Publié le 10 avril 2017 par Julia @dj0uli0u

Que ce soit via de nombreuses discussions avec celles et ceux que je rencontre dans le cadre de ma vie de Freelance ou via les coachings personnalisés lancés il y a quelques semaines, j’ai de plus en plus de questions concernant la démission pour prendre son envol. J’avais écrit un billet ici au moment ou j’ai démissionné de mon CDI pour ne vivre que de mon activité, mais plusieurs années se sont écoulées depuis et j’avais envie de venir vous en parler de nouveau.

Mon expérience salariat + Freelance

Mon auto-entreprise est enregistrée depuis le mois de Mai 2013. À ce moment là, et ce pendant un peu plus d’un an, je n’ai travaillé exclusivement qu’avec Google (Visites Virtuelles pour les Pros). En Juillet 2014, le chiffre d’affaires généré avec Google était trop peu important pour me permettre d’en vivre. C’est donc avec une motivation similaire à celle d’un lendemain de soirée que je postulais à une offre d’emploi d’assistante dans une grande entreprise. J’ai signé un CDI en Novembre 2014, sachant pertinemment que le salariat n’était de toute façon pas pour moi, mais sans en avoir encore la preuve. Sur ces 10 mois de salariat, il y a eu plusieurs phrases :

  • Phase 1, l’entrain d’aller travailler et servir l’entreprise.

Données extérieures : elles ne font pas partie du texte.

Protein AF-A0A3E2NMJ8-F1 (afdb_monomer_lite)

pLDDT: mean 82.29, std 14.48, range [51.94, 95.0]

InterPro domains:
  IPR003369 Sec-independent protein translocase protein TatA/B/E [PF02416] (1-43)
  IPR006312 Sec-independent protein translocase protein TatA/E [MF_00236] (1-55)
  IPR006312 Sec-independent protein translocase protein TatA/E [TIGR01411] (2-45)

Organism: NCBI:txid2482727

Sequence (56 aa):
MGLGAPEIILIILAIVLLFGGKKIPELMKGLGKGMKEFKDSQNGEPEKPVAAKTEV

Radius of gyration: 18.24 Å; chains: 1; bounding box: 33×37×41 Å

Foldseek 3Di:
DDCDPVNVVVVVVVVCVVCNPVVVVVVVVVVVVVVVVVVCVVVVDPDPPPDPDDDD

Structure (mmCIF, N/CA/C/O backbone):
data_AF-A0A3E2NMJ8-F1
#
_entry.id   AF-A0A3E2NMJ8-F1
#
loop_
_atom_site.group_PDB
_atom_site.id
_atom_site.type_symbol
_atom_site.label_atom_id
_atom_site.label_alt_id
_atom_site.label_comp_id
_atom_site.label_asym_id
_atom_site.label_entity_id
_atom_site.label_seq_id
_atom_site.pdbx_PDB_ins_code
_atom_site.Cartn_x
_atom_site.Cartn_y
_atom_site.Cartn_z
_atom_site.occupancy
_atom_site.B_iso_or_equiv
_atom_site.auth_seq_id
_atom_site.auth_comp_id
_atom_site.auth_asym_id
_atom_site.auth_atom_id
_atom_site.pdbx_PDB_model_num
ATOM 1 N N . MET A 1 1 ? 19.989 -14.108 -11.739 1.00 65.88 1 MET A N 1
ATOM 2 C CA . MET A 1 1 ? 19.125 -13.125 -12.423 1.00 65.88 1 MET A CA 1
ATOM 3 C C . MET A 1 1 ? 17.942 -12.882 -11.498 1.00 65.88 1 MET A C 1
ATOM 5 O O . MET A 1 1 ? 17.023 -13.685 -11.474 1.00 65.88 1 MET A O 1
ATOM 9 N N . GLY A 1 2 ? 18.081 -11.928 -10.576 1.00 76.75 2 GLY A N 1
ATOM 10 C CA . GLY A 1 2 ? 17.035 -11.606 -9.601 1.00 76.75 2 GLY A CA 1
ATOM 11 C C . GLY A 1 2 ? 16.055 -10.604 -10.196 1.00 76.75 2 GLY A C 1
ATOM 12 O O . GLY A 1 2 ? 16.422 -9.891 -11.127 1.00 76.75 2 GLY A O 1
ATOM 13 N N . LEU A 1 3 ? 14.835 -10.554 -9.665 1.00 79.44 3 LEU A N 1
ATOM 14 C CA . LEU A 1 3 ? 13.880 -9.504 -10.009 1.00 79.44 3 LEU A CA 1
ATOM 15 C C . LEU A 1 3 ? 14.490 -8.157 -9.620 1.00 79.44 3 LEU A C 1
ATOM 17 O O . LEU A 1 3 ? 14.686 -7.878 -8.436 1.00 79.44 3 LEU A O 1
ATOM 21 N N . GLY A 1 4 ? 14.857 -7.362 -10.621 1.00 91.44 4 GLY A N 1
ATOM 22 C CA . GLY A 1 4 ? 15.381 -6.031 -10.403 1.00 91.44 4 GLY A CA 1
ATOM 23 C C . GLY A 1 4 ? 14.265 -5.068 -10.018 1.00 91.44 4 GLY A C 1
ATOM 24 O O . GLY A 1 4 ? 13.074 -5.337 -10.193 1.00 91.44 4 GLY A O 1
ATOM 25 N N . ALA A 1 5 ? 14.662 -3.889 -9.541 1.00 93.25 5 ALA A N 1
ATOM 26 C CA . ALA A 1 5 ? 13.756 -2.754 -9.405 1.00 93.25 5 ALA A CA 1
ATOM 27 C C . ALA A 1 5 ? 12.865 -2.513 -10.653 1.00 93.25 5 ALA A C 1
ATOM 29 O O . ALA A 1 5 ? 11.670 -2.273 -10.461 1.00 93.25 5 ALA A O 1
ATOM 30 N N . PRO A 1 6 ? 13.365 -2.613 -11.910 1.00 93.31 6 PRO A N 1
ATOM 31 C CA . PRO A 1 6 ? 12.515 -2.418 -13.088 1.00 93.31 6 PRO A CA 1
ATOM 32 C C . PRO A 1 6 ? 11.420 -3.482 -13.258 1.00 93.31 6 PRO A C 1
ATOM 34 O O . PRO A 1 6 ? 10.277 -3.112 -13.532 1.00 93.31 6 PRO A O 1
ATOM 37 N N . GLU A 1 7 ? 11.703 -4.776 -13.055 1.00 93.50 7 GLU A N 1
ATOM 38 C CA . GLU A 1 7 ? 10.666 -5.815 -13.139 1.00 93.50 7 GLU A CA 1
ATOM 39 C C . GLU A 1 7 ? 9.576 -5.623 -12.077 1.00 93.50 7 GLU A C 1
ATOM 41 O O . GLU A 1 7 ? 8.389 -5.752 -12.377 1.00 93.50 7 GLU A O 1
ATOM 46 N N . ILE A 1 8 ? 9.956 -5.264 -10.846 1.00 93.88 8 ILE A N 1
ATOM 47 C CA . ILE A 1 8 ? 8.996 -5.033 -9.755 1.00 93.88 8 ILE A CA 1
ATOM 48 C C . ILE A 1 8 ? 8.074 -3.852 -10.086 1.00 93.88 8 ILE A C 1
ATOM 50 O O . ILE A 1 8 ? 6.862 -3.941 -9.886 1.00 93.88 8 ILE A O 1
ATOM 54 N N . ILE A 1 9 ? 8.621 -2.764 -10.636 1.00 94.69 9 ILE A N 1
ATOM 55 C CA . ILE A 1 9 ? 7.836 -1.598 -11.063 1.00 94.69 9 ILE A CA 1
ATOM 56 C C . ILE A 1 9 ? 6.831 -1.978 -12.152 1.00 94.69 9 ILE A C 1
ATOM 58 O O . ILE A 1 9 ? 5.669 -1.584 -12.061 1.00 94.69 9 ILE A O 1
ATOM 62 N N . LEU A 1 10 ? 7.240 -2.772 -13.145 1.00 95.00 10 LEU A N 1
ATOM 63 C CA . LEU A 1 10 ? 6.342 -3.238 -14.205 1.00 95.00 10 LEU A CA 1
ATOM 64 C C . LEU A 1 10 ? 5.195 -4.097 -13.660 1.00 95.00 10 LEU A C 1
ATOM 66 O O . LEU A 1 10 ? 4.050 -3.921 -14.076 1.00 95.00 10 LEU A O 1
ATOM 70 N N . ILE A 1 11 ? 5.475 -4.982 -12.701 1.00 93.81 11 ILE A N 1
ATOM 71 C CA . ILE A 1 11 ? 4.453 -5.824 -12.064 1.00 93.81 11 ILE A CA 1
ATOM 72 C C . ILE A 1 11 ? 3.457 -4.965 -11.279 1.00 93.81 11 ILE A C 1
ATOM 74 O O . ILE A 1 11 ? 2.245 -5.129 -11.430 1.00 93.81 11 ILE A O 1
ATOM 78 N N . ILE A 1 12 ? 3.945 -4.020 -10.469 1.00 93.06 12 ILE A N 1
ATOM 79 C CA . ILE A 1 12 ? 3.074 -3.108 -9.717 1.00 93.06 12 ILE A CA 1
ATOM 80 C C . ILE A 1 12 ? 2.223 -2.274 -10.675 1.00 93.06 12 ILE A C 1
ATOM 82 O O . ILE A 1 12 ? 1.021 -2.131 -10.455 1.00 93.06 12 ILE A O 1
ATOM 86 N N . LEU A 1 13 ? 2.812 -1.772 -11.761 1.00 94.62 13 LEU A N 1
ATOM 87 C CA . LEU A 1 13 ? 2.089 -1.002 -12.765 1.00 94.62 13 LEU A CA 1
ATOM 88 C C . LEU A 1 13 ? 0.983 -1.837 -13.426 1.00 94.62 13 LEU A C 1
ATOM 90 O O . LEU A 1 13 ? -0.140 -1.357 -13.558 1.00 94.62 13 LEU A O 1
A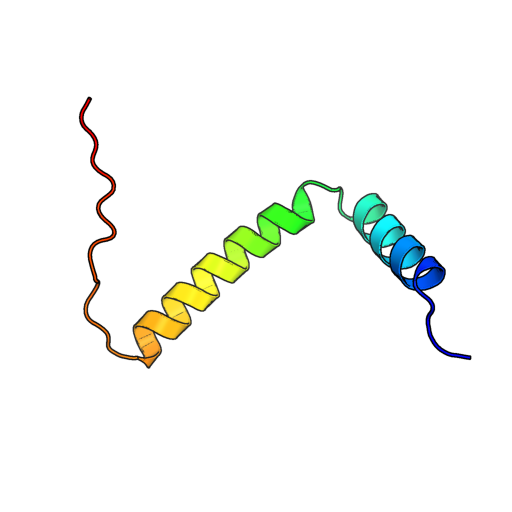TOM 94 N N . ALA A 1 14 ? 1.258 -3.099 -13.769 1.00 94.94 14 ALA A N 1
ATOM 95 C CA . ALA A 1 14 ? 0.257 -4.009 -14.319 1.00 94.94 14 ALA A CA 1
ATOM 96 C C . ALA A 1 14 ? -0.910 -4.243 -13.343 1.00 94.94 14 ALA A C 1
ATOM 98 O O . ALA A 1 14 ? -2.072 -4.140 -13.735 1.00 94.94 14 ALA A O 1
ATOM 99 N N . ILE A 1 15 ? -0.630 -4.477 -12.056 1.00 93.69 15 ILE A N 1
ATOM 100 C CA . ILE A 1 15 ? -1.668 -4.631 -11.022 1.00 93.69 15 ILE A CA 1
ATOM 101 C C . ILE A 1 15 ? -2.494 -3.343 -10.891 1.00 93.69 15 ILE A C 1
ATOM 103 O O . ILE A 1 15 ? -3.721 -3.392 -10.818 1.00 93.69 15 ILE A O 1
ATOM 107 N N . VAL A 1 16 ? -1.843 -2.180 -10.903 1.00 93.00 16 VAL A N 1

Au départ, j’étais contente. Je quittais l’ennui de mon appartement pour un 35h plein de nouvelles petites missions. J’occupais un poste dense, ou l’on ne s’ennuie pas (en apparence) car toujours dans le rush quelque soit le moment de la journée. En plus, j’avais en charge des grands comptes, alors je m’appliquais.
  • Phase 2, les formations. Très rapidement, je suis partie en formation à l’autre bout de la France (vers Caen tout là-haut), où je me suis ennuyée à mourir. Une formation c’est bien quand tu sais que tu vas rester plusieurs années au même poste. Mais je savais au fond de moi que mon délire de salariée sur ce nouveau poste n’allait durer que quelques mois, pas plus. C’est donc à ce moment là que le poids des contraintes est apparu : obligée d’aller en formation loin de mon appartement, pour un poste qui était tout sauf un « dream job », l’horrible sensation de la perte de temps. Tu vois ?
  • Phase 3, la signature du CDI. En revenant de formation, il s’est écoulé environ 6 semaines avant la signature de mon CDI. Je dépassais les objectifs qui m’étaient fixés mensuellement, je terminais mon travail en avance, j’étais toujours à jour dans mes mails… alors que mes collègues (qui exerçaient ce poste depuis des aaaaannnées) étaient à la ramasse. Il m’arrivait même parfois de les avancer dans leur travail à elles.
  • Phase 4, le développement de mon entreprise. Tout au long des autres phases, il était hors de question pour moi de lâcher mon auto-entreprise. J’honorais quelques missions de temps à autre en parallèle de mon statut salarié, le soir, en rentrant. Mais après la signature de ce CDI, j’ai eu sincèrement l’impression d’être enfermée, piégée. Alors je me suis sortie les doigts, et j’ai travaillé pour décrocher des contrats en community management.
  • Phase 5, la fatigue générale et l’ennui. Début 2015, je n’en pouvais plus. J’enchaînais ma journée de travail salariée puis celle en indé, tous les jours, toutes les semaines. La fatigue empirait de mois en mois. Rajoutez à ça les challenges inexistants dans mon job salarié… Frustration + ennui = pétage de câbles.

La démission

C’est donc 10 mois plus tard, en Avril 2015, que j’ai démissionné. Je suis, de base, quelqu’un qui ne se pose pas 1500 questions avant de prendre une décision. Je suis impulsive, mais surtout, je n’ai pas envie de perdre mon temps. Alors j’agis. Je me souviens d’une pause dej, un mardi midi, avec une collègue de travail qui me poussait vers la sortie avec des mots justes : « Julia, ton énergie doit être ailleurs, ton énergie doit être placée dans une entreprise qui est la tienne, c’est trop précieux » (F. si tu passes par là, merci !).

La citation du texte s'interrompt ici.